**TASK DESCRIPTION**
Leave out the pictures and retype, exactly, the lines below from the line with "ATOM 64 C CA" up to and including the line with "ATOM 100 O O", nothing more.

[SOURCE INFORMATION Boundary: Start]

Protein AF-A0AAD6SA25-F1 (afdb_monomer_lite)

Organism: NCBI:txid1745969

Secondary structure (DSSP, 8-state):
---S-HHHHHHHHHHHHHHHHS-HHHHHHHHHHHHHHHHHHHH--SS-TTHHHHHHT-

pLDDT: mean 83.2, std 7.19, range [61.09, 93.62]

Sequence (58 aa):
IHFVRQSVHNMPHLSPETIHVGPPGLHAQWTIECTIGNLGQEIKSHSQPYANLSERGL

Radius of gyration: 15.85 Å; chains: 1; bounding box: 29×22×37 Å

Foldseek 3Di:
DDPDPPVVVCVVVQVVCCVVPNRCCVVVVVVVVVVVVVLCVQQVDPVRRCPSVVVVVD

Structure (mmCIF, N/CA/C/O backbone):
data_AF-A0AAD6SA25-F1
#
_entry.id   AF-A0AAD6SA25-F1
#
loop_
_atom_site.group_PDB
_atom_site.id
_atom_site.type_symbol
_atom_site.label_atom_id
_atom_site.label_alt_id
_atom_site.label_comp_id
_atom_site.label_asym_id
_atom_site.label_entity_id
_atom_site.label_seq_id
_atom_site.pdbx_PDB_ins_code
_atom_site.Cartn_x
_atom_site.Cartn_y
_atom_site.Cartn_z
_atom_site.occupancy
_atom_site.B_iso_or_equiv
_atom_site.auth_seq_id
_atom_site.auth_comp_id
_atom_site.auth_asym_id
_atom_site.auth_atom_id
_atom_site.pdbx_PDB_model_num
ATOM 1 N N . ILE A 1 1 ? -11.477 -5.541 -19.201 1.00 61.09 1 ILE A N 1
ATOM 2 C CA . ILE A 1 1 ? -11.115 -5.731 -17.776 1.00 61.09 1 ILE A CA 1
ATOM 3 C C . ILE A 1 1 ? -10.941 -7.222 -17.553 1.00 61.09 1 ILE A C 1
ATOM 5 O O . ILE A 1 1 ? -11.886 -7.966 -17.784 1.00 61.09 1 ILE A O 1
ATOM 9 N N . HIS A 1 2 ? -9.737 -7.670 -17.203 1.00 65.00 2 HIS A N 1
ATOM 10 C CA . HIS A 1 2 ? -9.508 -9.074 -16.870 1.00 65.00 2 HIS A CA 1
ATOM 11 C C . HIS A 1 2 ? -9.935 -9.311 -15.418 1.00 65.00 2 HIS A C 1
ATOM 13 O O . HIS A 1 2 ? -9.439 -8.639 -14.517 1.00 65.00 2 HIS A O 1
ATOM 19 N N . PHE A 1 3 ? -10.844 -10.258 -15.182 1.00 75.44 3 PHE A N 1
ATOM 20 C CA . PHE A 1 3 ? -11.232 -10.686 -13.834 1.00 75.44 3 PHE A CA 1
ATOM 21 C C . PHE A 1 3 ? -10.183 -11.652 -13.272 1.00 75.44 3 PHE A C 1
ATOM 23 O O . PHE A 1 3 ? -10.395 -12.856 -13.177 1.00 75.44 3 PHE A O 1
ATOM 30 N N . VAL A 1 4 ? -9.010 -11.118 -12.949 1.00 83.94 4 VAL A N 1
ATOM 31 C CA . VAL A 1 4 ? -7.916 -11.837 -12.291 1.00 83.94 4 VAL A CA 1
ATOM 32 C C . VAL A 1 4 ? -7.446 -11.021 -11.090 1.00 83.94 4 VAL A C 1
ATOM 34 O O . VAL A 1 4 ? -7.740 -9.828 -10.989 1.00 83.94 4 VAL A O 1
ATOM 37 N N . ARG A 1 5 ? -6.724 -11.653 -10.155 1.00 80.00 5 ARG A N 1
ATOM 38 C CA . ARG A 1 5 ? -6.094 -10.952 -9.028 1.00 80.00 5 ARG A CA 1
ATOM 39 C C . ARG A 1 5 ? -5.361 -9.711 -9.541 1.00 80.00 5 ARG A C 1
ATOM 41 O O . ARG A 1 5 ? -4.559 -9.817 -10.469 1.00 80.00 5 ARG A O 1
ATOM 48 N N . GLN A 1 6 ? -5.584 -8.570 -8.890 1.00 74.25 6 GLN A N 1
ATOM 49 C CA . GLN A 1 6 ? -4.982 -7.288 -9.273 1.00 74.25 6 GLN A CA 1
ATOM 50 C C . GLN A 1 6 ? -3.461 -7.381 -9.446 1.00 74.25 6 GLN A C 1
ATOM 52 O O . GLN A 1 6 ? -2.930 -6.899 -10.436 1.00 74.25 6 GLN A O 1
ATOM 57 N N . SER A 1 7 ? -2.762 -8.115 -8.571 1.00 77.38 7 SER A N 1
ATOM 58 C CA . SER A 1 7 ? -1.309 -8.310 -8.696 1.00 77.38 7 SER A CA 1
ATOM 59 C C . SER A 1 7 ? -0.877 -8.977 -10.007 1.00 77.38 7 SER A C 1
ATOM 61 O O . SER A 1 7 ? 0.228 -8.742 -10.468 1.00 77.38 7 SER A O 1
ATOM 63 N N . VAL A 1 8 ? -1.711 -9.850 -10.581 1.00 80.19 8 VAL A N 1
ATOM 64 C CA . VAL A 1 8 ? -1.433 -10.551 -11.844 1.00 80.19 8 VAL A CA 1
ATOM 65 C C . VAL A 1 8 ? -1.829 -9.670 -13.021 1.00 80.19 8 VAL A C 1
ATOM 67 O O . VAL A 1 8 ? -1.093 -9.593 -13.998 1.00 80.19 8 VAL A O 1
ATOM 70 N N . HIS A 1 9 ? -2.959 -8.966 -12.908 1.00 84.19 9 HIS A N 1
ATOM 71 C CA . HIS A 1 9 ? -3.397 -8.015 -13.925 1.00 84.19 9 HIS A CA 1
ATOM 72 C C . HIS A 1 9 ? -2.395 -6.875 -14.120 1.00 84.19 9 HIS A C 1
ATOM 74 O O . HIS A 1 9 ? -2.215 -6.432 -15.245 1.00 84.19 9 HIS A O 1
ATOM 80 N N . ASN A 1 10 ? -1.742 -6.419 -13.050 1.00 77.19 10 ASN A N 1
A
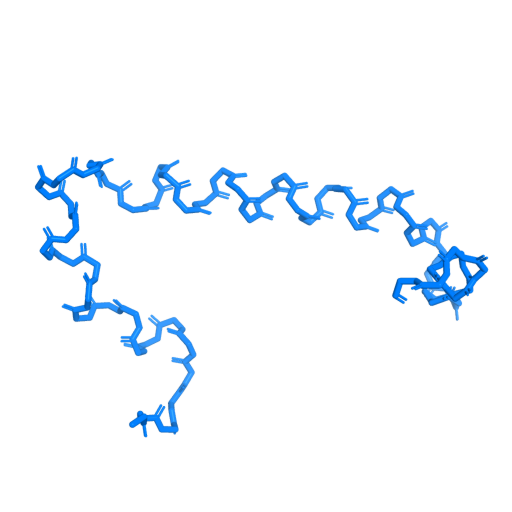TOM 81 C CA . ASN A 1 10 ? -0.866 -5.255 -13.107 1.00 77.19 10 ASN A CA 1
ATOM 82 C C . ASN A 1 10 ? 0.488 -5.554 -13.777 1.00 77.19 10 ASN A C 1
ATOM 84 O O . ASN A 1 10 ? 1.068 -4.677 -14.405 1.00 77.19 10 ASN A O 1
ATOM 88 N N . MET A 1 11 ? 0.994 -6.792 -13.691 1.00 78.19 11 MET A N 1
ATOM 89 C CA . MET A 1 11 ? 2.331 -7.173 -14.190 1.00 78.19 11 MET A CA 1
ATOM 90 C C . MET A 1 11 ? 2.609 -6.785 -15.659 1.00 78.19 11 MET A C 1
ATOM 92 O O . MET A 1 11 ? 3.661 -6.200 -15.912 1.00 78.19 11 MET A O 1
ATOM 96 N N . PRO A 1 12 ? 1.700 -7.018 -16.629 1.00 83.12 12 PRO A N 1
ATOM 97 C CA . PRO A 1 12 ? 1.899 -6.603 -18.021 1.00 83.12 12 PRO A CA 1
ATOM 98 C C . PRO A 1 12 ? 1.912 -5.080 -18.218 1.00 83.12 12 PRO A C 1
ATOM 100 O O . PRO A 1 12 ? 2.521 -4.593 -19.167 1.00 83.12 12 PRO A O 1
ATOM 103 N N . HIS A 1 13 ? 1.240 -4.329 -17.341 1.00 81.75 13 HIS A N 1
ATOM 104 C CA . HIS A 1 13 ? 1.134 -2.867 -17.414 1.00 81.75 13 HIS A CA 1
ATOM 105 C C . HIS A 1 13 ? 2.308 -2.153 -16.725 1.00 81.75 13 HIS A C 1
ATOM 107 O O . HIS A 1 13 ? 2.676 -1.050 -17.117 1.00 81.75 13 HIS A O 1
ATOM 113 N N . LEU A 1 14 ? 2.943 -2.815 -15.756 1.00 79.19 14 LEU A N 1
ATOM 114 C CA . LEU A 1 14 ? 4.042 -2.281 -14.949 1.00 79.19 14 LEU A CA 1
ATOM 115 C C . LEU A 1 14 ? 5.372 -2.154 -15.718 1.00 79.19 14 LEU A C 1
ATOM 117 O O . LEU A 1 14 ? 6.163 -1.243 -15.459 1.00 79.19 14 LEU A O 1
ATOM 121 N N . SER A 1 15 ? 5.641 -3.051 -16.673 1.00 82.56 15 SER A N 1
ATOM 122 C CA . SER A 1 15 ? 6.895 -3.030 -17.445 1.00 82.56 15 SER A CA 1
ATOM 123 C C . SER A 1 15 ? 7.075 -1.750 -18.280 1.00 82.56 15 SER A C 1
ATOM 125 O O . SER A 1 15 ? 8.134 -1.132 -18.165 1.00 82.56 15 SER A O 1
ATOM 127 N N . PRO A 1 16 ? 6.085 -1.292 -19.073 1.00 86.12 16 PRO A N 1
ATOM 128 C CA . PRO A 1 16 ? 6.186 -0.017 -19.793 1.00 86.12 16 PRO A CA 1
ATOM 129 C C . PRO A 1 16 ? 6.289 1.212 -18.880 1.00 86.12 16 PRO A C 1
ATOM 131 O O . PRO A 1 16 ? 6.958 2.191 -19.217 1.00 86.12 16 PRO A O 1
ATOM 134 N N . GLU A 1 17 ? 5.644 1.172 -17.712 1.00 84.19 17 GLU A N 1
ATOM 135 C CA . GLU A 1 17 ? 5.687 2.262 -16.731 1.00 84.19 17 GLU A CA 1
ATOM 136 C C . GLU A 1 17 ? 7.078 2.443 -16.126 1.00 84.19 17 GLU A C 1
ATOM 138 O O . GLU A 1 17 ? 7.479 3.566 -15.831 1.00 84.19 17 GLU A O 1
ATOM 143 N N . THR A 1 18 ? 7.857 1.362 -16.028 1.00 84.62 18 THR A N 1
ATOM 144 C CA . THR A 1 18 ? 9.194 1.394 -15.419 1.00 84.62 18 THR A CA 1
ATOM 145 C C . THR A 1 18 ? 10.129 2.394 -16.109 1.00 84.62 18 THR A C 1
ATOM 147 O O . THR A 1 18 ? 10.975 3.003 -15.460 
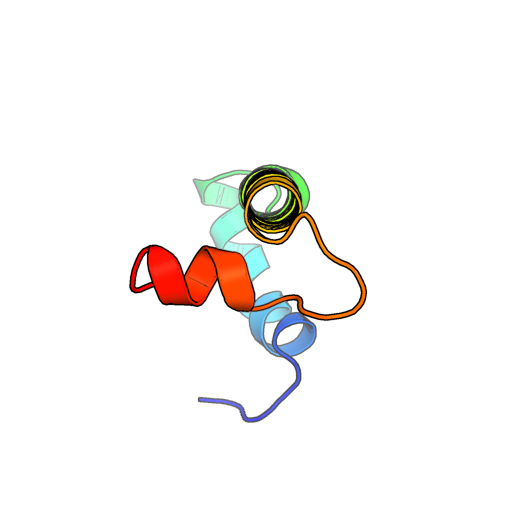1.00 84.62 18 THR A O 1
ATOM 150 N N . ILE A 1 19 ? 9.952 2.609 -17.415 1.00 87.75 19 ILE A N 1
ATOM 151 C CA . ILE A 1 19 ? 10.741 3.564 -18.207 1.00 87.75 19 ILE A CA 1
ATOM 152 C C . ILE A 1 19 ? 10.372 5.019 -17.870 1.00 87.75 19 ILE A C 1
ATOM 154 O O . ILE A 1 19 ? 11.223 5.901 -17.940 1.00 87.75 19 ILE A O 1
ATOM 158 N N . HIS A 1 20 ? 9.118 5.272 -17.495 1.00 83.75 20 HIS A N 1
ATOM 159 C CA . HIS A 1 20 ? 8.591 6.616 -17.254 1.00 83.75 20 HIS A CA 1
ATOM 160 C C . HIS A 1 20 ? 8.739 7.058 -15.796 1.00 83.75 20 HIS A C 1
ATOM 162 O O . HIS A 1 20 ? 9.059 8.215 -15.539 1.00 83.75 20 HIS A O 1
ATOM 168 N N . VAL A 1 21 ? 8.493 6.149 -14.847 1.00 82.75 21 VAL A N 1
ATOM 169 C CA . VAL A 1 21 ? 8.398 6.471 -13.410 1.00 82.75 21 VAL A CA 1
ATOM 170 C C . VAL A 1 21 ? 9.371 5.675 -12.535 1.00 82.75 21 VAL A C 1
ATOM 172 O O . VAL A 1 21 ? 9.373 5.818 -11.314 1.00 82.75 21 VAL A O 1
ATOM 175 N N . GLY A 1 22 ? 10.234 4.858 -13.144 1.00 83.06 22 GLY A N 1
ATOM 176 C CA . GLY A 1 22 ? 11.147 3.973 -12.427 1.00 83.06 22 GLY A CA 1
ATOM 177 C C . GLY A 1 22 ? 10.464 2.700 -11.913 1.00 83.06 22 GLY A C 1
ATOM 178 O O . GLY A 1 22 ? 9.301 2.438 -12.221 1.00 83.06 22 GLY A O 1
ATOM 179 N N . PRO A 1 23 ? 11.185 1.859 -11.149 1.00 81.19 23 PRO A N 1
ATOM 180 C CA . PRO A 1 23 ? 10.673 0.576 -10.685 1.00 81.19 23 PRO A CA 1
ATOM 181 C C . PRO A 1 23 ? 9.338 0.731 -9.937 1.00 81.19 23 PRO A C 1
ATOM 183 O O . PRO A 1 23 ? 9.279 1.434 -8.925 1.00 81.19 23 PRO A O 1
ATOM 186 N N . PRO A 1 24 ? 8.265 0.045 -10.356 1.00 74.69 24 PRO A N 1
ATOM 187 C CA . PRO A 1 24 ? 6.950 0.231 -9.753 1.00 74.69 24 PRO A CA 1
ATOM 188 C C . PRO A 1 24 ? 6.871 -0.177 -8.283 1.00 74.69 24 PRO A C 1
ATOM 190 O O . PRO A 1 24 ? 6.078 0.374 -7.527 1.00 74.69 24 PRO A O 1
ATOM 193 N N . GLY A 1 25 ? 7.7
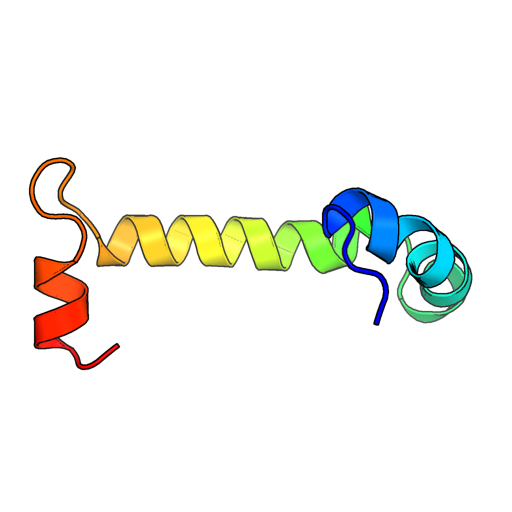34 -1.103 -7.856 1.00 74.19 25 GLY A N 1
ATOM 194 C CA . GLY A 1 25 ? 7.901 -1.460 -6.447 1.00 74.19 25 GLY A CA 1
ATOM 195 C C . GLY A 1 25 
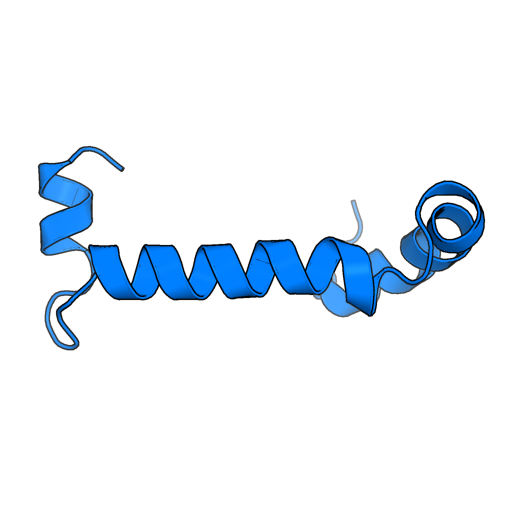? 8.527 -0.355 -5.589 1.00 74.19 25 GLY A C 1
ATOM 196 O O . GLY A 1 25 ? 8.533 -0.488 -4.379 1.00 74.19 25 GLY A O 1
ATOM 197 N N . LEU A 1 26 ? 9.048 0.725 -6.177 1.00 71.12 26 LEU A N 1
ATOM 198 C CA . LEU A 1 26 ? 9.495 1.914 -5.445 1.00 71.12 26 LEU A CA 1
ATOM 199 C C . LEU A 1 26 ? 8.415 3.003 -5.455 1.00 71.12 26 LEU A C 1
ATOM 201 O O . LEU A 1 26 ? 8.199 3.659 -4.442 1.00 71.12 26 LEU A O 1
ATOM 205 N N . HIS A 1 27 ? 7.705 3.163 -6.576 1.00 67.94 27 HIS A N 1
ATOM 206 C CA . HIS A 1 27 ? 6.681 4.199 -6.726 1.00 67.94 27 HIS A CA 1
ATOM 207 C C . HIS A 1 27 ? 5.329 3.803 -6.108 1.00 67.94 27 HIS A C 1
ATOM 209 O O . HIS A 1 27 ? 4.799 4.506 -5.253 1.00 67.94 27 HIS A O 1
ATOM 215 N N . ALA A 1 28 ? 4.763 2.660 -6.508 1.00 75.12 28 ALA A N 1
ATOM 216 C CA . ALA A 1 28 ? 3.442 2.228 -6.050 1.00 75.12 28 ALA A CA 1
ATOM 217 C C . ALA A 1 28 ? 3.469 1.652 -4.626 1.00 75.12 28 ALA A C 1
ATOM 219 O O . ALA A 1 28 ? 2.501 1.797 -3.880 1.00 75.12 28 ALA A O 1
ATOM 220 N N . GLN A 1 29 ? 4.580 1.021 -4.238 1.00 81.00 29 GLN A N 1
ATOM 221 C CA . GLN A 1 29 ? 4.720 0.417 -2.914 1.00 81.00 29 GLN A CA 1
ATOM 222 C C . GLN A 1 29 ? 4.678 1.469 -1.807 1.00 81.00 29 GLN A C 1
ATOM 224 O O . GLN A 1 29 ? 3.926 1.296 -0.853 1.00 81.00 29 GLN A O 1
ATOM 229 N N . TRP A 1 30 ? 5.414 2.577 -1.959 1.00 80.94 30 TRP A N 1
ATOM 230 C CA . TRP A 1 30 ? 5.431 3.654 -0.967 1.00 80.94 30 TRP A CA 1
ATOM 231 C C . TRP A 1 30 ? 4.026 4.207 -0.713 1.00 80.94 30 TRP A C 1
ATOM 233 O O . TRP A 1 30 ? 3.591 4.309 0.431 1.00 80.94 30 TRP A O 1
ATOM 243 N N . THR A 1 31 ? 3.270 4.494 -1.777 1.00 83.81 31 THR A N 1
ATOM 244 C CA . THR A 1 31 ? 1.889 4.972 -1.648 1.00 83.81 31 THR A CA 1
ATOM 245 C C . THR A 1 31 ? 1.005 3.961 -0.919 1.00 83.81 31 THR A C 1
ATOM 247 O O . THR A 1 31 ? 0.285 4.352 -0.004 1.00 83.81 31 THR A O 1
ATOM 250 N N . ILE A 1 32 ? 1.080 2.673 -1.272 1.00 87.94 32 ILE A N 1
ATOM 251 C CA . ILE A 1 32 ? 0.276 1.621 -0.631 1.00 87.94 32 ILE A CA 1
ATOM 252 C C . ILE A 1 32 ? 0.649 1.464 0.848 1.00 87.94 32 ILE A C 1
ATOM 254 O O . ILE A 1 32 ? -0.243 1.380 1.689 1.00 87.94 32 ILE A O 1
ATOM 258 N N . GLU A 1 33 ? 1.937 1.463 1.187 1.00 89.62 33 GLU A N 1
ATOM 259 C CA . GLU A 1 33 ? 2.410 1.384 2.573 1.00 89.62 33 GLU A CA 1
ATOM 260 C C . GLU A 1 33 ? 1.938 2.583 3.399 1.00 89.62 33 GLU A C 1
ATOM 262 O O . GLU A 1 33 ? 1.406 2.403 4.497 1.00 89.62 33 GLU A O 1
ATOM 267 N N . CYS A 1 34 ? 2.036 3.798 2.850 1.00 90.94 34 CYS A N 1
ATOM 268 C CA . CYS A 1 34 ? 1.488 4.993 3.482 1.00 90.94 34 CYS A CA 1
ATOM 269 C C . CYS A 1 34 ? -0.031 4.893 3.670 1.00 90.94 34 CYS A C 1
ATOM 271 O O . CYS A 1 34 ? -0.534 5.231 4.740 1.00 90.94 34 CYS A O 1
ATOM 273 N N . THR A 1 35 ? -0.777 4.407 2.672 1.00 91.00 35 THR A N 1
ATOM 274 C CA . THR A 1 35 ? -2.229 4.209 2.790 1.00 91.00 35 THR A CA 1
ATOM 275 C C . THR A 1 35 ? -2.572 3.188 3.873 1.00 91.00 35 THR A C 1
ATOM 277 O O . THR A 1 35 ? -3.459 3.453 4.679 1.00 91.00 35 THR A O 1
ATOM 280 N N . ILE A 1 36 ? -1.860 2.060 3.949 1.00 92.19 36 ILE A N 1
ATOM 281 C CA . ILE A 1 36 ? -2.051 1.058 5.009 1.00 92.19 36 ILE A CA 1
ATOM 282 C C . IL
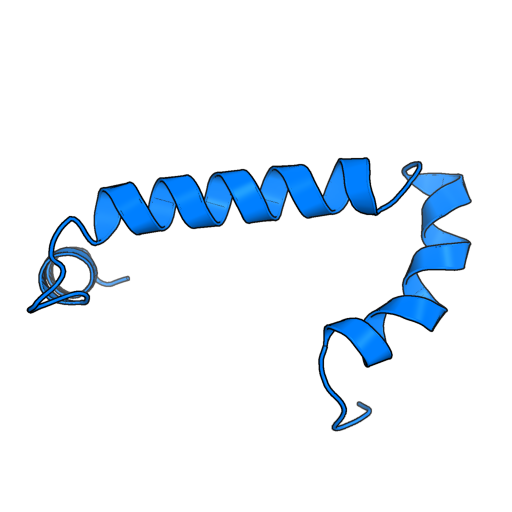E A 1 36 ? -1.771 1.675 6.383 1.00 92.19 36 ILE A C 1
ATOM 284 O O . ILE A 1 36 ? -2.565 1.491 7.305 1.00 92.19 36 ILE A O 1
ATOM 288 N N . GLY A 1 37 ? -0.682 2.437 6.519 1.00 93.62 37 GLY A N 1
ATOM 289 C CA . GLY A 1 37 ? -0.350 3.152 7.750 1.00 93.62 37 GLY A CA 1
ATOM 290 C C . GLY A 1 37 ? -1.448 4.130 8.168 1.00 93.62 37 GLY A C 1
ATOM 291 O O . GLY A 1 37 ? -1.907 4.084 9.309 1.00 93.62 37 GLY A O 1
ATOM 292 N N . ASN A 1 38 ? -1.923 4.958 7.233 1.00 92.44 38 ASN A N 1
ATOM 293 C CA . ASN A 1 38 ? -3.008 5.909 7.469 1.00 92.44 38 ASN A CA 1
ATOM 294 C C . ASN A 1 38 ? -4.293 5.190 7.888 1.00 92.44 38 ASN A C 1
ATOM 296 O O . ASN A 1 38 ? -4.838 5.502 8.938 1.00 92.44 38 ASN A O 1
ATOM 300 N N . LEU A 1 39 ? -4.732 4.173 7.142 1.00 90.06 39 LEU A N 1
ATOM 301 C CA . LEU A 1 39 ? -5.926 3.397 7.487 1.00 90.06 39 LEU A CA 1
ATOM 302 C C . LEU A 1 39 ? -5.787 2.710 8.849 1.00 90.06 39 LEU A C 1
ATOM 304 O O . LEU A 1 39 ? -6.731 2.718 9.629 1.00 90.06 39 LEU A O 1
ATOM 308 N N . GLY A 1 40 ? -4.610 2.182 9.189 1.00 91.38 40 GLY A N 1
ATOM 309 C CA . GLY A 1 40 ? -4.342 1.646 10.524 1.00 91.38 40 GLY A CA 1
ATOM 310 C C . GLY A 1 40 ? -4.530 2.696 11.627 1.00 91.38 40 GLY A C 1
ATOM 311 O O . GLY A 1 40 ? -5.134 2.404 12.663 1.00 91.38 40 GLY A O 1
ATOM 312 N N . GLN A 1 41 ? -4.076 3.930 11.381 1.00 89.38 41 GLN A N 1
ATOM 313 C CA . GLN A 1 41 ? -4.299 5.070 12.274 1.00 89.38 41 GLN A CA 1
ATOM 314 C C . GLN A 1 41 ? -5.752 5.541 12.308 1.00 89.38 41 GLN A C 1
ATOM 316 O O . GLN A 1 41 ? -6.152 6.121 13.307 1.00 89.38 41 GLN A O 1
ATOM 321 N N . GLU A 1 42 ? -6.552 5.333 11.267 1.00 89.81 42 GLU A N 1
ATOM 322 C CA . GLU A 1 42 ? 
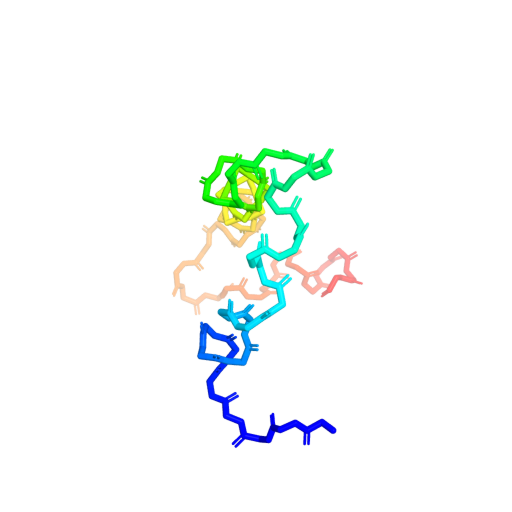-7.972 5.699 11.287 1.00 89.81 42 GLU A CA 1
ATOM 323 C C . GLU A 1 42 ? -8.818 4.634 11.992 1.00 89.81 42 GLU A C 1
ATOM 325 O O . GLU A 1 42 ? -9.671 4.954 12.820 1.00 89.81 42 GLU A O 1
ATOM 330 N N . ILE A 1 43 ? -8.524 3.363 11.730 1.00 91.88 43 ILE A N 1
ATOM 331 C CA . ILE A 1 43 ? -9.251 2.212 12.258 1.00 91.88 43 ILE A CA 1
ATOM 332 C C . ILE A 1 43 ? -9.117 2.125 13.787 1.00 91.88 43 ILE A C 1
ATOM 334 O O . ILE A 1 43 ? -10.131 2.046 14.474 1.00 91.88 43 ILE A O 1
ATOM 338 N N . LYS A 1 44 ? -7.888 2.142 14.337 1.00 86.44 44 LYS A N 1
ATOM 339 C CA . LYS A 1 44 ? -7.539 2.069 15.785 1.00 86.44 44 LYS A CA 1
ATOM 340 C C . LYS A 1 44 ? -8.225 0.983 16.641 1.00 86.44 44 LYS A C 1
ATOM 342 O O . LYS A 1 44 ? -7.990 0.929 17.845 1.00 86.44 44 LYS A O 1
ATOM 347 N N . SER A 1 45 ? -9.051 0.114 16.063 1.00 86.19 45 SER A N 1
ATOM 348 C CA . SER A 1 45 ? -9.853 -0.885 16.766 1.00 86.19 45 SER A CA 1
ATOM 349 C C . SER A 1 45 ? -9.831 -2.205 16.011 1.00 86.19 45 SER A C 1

[SOURCE INFORMATION Boundary: End]

**EXERCISE ANSWER**
ATOM 64 C CA . VAL A 1 8 ? -1.433 -10.551 -11.844 1.00 80.19 8 VAL A CA 1
ATOM 65 C C . VAL A 1 8 ? -1.829 -9.670 -13.021 1.00 80.19 8 VAL A C 1
ATOM 67 O O . VAL A 1 8 ? -1.093 -9.593 -13.998 1.00 80.19 8 VAL A O 1
ATOM 70 N N . HIS A 1 9 ? -2.959 -8.966 -12.908 1.00 84.19 9 HIS A N 1
ATOM 71 C CA . HIS A 1 9 ? -3.397 -8.015 -13.925 1.00 84.19 9 HIS A CA 1
ATOM 72 C C . HIS A 1 9 ? -2.395 -6.875 -14.120 1.00 84.19 9 HIS A C 1
ATOM 74 O O . HIS A 1 9 ? -2.215 -6.432 -15.245 1.00 84.19 9 HIS A O 1
ATOM 80 N N . ASN A 1 10 ? -1.742 -6.419 -13.050 1.00 77.19 10 ASN A N 1
A
TOM 81 C CA . ASN A 1 10 ? -0.866 -5.255 -13.107 1.00 77.19 10 ASN A CA 1
ATOM 82 C C . ASN A 1 10 ? 0.488 -5.554 -13.777 1.00 77.19 10 ASN A C 1
ATOM 84 O O . ASN A 1 10 ? 1.068 -4.677 -14.405 1.00 77.19 10 ASN A O 1
ATOM 88 N N . MET A 1 11 ? 0.994 -6.792 -13.691 1.00 78.19 11 MET A N 1
ATOM 89 C CA . MET A 1 11 ? 2.331 -7.173 -14.190 1.00 78.19 11 MET A CA 1
ATOM 90 C C . MET A 1 11 ? 2.609 -6.785 -15.659 1.00 78.19 11 MET A C 1
ATOM 92 O O . MET A 1 11 ? 3.661 -6.200 -15.912 1.00 78.19 11 MET A O 1
ATOM 96 N N . PRO A 1 12 ? 1.700 -7.018 -16.629 1.00 83.12 12 PRO A N 1
ATOM 97 C CA . PRO A 1 12 ? 1.899 -6.603 -18.021 1.00 83.12 12 PRO A CA 1
ATOM 98 C C . PRO A 1 12 ? 1.912 -5.080 -18.218 1.00 83.12 12 PRO A C 1
ATOM 100 O O . PRO A 1 12 ? 2.521 -4.593 -19.167 1.00 83.12 12 PRO A O 1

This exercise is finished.